**WHAT YOU NEED TO DO:**
Set out exactly, and with nothing added, the line containing "ATOM 62 O O" and every line after it through the final line of the data.

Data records
********************

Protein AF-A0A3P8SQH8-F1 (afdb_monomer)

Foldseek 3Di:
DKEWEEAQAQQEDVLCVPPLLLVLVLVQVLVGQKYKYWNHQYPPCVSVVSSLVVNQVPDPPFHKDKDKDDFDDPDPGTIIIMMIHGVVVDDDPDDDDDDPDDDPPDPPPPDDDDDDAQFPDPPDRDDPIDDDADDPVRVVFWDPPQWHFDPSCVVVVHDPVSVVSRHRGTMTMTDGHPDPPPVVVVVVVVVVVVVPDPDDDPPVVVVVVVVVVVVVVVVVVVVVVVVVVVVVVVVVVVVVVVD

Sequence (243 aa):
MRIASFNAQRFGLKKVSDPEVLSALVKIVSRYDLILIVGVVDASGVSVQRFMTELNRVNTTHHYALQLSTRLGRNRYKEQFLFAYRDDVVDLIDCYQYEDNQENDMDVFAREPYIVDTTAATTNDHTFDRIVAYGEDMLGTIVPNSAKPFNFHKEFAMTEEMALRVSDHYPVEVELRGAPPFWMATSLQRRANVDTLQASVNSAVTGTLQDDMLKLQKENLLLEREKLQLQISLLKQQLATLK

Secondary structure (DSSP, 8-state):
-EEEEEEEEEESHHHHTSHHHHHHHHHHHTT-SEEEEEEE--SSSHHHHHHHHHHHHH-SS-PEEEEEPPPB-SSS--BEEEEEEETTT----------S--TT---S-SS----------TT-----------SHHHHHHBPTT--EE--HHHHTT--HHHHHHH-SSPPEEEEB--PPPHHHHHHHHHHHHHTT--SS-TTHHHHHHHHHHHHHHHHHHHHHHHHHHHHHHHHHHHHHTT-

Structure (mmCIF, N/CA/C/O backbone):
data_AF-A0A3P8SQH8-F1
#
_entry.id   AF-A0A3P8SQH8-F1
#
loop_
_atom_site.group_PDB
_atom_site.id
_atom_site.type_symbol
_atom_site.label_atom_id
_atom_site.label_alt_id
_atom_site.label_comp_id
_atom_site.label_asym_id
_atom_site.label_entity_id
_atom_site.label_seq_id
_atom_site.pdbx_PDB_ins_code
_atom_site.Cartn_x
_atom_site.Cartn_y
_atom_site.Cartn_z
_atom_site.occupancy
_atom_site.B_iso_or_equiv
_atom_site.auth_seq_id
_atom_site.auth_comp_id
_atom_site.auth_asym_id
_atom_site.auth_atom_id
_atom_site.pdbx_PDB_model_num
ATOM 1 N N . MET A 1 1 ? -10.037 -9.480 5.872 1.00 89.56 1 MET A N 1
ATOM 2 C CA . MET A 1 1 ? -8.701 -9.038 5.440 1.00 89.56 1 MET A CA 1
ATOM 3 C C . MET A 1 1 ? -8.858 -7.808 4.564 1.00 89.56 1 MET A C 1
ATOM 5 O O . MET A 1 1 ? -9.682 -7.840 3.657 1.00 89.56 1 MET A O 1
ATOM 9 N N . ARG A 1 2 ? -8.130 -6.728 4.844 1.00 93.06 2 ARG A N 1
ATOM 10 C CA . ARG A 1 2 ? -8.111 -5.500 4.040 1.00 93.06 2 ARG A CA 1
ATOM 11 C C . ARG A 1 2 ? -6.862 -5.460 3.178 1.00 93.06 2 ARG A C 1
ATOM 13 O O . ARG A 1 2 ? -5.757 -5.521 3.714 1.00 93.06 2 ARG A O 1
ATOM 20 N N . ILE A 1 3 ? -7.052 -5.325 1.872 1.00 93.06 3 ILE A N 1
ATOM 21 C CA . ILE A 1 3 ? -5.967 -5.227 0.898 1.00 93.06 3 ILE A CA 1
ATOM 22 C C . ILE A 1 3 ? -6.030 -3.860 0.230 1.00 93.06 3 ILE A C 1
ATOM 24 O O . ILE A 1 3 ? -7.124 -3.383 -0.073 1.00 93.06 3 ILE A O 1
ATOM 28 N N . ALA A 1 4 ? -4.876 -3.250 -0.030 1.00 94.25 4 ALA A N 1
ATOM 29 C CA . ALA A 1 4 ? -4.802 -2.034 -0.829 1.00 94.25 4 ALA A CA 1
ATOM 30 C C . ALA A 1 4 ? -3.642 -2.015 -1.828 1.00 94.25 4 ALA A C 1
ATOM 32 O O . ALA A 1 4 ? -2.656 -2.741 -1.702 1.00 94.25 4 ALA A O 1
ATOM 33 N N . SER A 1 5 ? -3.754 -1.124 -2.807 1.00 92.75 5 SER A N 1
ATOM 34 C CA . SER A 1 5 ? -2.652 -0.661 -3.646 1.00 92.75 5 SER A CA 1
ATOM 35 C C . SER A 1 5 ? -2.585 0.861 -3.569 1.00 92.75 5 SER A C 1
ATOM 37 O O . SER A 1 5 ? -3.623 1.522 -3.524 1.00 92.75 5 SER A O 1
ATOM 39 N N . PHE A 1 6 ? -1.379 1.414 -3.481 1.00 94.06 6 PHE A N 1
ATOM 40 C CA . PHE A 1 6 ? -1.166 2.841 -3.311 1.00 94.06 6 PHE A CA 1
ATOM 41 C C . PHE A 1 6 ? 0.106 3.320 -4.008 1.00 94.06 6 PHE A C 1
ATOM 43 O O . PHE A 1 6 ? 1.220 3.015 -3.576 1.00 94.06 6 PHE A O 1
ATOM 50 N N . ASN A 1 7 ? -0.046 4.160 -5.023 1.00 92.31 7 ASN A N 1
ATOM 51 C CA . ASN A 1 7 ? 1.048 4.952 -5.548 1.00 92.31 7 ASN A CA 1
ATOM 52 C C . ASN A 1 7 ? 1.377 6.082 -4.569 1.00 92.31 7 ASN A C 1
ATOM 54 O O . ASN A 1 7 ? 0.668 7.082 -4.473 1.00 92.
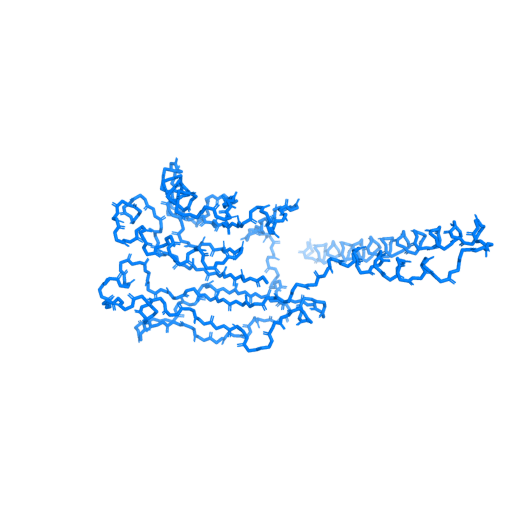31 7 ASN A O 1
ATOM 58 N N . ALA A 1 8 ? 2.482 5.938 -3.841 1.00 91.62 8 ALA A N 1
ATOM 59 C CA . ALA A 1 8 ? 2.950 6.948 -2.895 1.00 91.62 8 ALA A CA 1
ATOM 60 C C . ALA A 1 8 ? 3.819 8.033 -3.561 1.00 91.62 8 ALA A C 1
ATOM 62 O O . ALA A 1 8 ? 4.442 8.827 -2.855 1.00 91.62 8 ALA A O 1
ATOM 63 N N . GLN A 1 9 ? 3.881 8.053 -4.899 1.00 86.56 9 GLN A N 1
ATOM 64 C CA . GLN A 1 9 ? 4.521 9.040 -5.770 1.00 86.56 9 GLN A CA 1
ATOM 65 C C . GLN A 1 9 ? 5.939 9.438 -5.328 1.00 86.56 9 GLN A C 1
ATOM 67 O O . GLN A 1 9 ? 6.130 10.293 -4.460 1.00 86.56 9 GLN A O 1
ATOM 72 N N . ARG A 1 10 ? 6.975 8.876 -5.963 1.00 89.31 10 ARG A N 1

********************

**ANSWER TO THE EXERCISE:**
ATOM 62 O O . ALA A 1 8 ? 4.442 8.827 -2.855 1.00 91.62 8 ALA A O 1
ATOM 63 N N . GLN A 1 9 ? 3.881 8.053 -4.899 1.00 86.56 9 GLN A N 1
ATOM 64 C CA . GLN A 1 9 ? 4.521 9.040 -5.770 1.00 86.56 9 GLN A CA 1
ATOM 65 C C . GLN A 1 9 ? 5.939 9.438 -5.328 1.00 86.56 9 GLN A C 1
ATOM 67 O O . GLN A 1 9 ? 6.130 10.293 -4.460 1.00 86.56 9 GLN A O 1
ATOM 72 N N . ARG A 1 10 ? 6.975 8.876 -5.963 1.00 89.31 10 ARG A N 1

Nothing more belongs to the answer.